Charlie Cox

Personal information
- Full name: Charles John Cox
- Date of birth: 19 February 1926
- Place of birth: Yoker, Scotland
- Date of death: 15 December 2008 (aged 82)
- Place of death: Glasgow, Scotland
- Height: 5 ft 8 in (1.73 m)
- Position: Right half

Senior career*
- Years: Team / Apps / (Gls)
- –: Yoker Athletic
- 1944–1951: Heart of Midlothian / 115 / (5)
- 1951–1958: Motherwell / 88 / (4)
- Total:  / 203 / (9)

= Charlie Cox (footballer, born 1926) =

Scottish footballer

Charles John Cox (19 February 1926 – 15 December 2008) was a Scottish footballer who played as a right half for Heart of Midlothian and Motherwell.

Having started out with Hearts before their successful period later in the decade, he won the Scottish Cup with Motherwell in 1952 only a few months after moving to Lanarkshire along with Tommy Sloan, and although the club was relegated the following season, he was still in the team when they gained promotion immediately as 1953–54 Scottish Division Two winners.
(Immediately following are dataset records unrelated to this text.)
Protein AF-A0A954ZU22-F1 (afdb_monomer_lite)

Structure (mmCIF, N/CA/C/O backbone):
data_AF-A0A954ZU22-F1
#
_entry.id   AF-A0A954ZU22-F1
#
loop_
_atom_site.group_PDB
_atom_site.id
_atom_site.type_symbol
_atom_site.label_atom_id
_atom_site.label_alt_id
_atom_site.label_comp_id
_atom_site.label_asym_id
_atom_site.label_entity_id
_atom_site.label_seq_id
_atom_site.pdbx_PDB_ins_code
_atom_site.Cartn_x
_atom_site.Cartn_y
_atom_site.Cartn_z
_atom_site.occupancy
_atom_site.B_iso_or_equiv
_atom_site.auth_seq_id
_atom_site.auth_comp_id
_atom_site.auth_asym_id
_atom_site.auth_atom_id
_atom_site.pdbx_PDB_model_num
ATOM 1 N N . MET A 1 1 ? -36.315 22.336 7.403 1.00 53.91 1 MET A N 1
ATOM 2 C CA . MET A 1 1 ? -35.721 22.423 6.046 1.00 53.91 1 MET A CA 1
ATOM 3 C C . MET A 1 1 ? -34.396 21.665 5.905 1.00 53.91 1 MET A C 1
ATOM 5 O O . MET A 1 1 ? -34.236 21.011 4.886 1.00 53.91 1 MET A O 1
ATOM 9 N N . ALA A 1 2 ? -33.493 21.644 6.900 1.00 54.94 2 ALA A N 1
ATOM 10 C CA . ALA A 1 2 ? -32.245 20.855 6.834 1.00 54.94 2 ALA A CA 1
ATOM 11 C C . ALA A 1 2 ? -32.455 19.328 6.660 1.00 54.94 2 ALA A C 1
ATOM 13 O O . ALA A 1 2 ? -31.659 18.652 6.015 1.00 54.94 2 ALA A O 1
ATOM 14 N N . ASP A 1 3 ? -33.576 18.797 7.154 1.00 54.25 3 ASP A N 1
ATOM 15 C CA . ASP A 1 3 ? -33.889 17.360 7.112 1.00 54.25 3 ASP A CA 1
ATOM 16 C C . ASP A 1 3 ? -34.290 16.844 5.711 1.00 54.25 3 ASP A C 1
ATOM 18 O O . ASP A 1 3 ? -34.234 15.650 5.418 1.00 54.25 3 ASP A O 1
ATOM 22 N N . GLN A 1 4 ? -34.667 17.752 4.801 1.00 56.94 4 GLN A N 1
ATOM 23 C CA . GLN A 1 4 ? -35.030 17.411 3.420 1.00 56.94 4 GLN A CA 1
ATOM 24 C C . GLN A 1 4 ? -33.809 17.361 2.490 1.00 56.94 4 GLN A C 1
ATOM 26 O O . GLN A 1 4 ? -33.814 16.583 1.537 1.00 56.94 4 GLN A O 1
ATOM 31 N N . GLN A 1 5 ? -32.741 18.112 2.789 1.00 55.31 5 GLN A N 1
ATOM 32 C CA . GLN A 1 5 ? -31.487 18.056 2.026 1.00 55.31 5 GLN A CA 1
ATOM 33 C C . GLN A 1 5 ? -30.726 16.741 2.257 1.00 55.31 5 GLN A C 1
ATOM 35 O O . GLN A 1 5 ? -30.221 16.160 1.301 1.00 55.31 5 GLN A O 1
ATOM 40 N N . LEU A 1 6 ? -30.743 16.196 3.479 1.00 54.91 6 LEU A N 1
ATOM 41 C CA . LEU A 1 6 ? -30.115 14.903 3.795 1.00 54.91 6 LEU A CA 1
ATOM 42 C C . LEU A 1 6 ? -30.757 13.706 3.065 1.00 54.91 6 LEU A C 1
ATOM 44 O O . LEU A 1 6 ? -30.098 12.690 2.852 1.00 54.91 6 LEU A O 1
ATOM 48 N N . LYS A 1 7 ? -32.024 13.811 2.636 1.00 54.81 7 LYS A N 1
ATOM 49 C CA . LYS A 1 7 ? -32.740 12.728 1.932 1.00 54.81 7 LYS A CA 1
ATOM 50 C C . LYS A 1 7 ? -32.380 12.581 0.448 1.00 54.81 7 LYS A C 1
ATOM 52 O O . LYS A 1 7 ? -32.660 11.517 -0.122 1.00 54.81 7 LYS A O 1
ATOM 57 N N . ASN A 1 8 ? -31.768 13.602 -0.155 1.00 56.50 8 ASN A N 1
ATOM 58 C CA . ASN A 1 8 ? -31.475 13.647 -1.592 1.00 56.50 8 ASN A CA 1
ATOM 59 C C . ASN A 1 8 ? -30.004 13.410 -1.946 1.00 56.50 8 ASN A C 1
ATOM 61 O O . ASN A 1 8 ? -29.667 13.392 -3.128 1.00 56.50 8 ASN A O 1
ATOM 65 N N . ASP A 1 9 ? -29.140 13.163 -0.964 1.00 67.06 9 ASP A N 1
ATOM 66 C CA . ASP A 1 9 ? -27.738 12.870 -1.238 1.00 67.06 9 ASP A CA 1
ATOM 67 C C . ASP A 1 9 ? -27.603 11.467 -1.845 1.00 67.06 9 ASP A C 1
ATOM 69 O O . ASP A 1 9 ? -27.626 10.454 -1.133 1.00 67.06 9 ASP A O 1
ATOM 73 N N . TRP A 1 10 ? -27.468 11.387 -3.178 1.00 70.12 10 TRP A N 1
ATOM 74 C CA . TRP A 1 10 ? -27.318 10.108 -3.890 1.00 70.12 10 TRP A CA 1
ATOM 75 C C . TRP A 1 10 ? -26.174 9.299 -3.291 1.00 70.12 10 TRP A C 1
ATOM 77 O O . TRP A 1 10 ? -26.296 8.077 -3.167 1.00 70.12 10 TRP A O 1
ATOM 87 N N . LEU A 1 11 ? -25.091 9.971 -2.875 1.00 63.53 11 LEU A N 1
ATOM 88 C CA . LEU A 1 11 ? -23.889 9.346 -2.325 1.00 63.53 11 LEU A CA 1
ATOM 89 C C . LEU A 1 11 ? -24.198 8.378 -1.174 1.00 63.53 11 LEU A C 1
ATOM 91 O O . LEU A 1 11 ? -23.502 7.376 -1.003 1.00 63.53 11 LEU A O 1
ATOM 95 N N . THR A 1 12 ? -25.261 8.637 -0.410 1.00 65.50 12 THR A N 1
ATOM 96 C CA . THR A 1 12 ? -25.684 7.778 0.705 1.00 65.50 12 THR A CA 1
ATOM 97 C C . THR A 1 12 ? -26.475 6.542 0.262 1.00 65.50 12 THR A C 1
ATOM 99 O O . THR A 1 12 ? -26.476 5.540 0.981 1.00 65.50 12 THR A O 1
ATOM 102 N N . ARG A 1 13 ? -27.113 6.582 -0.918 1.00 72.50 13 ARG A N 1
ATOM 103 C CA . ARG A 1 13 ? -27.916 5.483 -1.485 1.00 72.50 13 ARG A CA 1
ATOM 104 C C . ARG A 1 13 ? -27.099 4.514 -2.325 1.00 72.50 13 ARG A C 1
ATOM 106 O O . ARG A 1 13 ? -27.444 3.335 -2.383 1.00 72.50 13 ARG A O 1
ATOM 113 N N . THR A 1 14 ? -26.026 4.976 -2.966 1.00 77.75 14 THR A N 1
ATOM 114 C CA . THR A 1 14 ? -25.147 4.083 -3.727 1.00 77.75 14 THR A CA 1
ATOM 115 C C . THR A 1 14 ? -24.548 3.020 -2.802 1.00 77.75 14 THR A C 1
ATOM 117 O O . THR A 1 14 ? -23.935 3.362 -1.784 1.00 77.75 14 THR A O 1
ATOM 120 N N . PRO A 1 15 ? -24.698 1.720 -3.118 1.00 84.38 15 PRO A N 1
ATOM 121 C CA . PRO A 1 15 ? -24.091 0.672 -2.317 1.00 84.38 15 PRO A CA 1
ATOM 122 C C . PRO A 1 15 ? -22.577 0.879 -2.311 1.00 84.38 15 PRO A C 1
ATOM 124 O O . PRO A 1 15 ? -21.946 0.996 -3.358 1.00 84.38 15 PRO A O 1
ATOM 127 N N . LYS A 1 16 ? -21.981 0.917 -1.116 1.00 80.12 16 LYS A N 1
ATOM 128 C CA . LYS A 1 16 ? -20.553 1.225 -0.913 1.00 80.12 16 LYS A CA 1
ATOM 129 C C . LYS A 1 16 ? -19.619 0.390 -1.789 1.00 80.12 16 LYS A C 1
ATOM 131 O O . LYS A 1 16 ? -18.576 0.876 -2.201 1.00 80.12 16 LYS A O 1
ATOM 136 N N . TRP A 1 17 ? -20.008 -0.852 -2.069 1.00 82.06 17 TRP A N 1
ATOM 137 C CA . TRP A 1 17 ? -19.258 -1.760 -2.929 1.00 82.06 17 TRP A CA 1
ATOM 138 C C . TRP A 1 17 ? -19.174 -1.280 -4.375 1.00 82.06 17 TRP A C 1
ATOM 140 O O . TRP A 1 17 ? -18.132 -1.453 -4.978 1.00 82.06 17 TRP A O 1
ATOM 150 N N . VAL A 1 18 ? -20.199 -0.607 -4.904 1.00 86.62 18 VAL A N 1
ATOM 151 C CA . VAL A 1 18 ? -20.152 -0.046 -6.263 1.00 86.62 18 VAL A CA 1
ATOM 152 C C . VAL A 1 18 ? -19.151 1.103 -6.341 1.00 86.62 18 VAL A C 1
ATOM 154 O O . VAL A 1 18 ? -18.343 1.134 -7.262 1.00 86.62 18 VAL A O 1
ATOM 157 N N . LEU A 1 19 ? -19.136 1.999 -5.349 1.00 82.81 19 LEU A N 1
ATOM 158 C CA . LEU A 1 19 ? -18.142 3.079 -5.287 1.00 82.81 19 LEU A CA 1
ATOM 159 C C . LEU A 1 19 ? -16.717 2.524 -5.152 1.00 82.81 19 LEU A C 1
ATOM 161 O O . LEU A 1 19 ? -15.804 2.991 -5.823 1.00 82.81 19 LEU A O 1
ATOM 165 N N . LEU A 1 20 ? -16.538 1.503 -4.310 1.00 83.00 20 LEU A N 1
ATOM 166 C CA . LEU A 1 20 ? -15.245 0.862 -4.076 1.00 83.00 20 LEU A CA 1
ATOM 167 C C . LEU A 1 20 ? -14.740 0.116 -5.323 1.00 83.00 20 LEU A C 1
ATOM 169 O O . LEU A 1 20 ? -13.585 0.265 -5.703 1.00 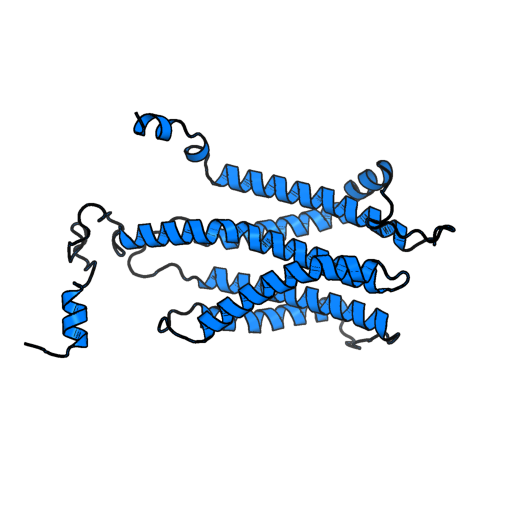83.00 20 LEU A O 1
ATOM 173 N N . SER A 1 21 ? -15.613 -0.645 -5.986 1.00 87.19 21 SER A N 1
ATOM 174 C CA . SER A 1 21 ? -15.296 -1.333 -7.238 1.00 87.19 21 SER A CA 1
ATOM 175 C C . SER A 1 21 ? -14.991 -0.345 -8.360 1.00 87.19 21 SER A C 1
ATOM 177 O O . SER A 1 21 ? -14.015 -0.540 -9.074 1.00 87.19 21 SER A O 1
ATOM 179 N N . GLY A 1 22 ? -15.766 0.738 -8.485 1.00 89.19 22 GLY A N 1
ATOM 180 C CA . GLY A 1 22 ? -15.486 1.806 -9.447 1.00 89.19 22 GLY A CA 1
ATOM 181 C C . GLY A 1 22 ? -14.124 2.457 -9.205 1.00 89.19 22 GLY A C 1
ATOM 182 O O . GLY A 1 22 ? -13.356 2.636 -10.146 1.00 89.19 22 GLY A O 1
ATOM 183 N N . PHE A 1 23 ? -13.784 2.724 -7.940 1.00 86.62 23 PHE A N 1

He also took part in the 1954 Scottish League Cup Final, a defeat to his former employers. His career was latterly interrupted by injuries. His uncle John Blair was also a footballer, and also won silverware with Motherwell.
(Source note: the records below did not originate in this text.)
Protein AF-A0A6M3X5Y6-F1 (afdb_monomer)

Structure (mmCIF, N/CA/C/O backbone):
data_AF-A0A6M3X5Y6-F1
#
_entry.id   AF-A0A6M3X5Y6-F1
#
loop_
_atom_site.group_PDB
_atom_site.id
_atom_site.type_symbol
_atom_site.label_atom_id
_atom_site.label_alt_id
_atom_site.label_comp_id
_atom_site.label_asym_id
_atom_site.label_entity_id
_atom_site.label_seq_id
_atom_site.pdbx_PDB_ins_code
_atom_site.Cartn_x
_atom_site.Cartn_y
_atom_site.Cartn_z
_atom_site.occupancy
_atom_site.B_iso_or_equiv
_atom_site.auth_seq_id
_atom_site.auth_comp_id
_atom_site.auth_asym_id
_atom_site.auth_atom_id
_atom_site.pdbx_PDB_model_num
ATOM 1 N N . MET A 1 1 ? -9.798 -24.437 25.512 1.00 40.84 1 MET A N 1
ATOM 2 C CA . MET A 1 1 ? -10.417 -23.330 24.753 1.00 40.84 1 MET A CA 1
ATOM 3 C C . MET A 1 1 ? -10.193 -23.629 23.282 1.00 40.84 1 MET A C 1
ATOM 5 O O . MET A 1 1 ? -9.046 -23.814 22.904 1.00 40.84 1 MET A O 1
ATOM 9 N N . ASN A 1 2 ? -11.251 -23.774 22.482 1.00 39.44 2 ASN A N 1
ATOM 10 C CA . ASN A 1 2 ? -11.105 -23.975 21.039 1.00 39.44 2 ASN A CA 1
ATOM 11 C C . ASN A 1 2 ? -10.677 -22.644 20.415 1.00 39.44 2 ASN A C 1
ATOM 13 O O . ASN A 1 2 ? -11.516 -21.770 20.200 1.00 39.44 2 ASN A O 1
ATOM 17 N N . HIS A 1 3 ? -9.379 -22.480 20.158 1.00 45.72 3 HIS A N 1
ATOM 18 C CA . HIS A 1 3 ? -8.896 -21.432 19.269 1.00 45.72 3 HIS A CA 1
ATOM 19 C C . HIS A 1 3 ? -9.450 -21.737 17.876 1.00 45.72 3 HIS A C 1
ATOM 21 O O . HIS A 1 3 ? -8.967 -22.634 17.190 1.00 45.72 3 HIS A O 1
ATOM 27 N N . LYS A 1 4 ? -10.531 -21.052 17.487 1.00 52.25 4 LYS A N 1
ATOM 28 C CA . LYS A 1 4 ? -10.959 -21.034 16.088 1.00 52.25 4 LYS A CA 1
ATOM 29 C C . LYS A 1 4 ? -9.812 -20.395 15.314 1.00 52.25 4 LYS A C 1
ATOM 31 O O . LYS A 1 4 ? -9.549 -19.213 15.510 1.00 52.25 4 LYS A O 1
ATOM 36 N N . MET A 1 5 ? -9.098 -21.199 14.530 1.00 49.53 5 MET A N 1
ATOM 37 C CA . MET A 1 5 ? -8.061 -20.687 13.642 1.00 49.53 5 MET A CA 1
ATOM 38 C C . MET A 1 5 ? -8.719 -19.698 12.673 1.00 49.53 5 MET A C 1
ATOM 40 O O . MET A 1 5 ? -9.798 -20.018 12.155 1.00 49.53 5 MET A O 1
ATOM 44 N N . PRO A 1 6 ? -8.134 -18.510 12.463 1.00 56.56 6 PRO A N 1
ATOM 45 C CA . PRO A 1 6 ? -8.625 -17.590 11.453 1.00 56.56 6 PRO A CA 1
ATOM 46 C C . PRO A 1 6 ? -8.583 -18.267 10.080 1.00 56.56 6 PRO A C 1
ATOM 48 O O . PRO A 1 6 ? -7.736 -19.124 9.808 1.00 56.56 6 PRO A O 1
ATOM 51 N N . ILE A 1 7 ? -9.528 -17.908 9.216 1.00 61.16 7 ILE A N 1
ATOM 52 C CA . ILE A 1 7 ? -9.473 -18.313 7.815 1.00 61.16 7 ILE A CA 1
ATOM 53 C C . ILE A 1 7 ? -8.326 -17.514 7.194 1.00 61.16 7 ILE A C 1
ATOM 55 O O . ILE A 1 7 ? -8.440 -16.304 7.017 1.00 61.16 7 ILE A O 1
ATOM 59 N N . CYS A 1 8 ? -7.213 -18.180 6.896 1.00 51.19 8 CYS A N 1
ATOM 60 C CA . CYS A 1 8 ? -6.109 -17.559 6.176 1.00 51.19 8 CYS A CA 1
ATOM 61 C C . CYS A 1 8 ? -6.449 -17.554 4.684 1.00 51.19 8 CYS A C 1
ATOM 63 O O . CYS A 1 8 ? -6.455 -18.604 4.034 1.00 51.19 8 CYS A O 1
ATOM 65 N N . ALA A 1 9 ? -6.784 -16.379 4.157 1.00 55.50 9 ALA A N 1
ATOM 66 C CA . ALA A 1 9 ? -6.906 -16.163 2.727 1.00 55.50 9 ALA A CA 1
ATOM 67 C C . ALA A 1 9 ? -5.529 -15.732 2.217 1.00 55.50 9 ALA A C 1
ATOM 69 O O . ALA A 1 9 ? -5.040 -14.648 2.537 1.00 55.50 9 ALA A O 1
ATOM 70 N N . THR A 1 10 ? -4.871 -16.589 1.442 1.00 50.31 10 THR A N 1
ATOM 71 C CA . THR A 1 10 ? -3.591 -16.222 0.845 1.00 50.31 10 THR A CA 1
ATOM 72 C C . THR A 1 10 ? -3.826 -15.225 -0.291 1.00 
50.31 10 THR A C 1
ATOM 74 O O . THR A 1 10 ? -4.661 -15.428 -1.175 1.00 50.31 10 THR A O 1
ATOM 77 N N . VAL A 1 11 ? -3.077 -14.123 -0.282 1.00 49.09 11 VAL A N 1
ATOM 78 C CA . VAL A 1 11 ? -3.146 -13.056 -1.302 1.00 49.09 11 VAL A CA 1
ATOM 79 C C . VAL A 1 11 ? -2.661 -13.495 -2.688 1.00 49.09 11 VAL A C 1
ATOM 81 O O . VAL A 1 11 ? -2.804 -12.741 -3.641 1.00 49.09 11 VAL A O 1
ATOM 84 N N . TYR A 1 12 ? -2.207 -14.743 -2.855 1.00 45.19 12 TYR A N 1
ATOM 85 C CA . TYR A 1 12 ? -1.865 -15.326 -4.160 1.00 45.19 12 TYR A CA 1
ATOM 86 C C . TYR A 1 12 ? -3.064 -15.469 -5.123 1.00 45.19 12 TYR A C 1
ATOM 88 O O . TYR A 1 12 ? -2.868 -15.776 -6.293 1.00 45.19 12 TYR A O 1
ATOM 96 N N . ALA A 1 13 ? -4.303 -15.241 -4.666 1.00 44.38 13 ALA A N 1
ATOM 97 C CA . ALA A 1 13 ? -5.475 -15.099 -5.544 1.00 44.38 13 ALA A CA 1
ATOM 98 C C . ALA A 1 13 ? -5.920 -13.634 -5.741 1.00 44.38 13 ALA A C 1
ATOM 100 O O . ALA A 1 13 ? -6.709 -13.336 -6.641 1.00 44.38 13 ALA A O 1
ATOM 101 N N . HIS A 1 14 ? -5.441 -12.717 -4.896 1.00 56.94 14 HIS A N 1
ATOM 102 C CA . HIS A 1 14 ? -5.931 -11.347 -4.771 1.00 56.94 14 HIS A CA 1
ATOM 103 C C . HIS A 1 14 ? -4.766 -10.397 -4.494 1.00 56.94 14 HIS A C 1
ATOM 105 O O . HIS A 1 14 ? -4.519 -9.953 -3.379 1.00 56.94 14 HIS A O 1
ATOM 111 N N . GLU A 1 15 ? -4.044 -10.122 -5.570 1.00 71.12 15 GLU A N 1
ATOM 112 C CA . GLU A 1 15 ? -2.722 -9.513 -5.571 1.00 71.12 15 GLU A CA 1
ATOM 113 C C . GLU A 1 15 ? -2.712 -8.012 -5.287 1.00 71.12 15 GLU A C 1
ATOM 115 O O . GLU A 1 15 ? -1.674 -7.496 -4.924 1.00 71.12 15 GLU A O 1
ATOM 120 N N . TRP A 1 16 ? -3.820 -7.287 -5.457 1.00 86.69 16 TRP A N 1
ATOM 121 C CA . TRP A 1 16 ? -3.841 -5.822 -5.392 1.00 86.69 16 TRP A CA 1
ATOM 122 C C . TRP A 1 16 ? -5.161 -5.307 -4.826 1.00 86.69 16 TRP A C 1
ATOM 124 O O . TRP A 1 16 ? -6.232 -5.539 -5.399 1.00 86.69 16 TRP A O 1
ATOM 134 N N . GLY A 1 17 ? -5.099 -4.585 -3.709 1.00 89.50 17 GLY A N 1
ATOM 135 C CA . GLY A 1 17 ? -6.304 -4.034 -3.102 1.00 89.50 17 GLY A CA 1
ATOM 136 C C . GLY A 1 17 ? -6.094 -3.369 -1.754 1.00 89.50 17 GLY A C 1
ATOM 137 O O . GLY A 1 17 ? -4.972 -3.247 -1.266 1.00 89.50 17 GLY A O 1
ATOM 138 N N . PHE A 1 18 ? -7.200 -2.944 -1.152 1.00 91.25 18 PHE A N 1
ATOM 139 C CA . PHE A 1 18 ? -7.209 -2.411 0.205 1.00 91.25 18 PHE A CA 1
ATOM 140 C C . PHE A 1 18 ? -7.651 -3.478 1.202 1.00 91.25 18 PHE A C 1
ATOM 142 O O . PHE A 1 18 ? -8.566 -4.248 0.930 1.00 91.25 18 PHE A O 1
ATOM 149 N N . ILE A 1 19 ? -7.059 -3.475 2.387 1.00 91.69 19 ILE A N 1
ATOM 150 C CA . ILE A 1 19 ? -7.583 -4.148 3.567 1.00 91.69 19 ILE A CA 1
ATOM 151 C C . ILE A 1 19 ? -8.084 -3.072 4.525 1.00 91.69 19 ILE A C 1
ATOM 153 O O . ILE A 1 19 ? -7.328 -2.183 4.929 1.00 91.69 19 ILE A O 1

Cox never played international football, but some reference books list him as having played once for Scotland in a 3–0 defeat by France in 1948 – the player who did take part at short notice, the right back Sammy Cox, was a distant relative. Additional confusion derived from the fact that the player removed from the original line-up (Billy Campbell) played the same position as Charlie Cox; however in fact other players were moved around to accommodate the change.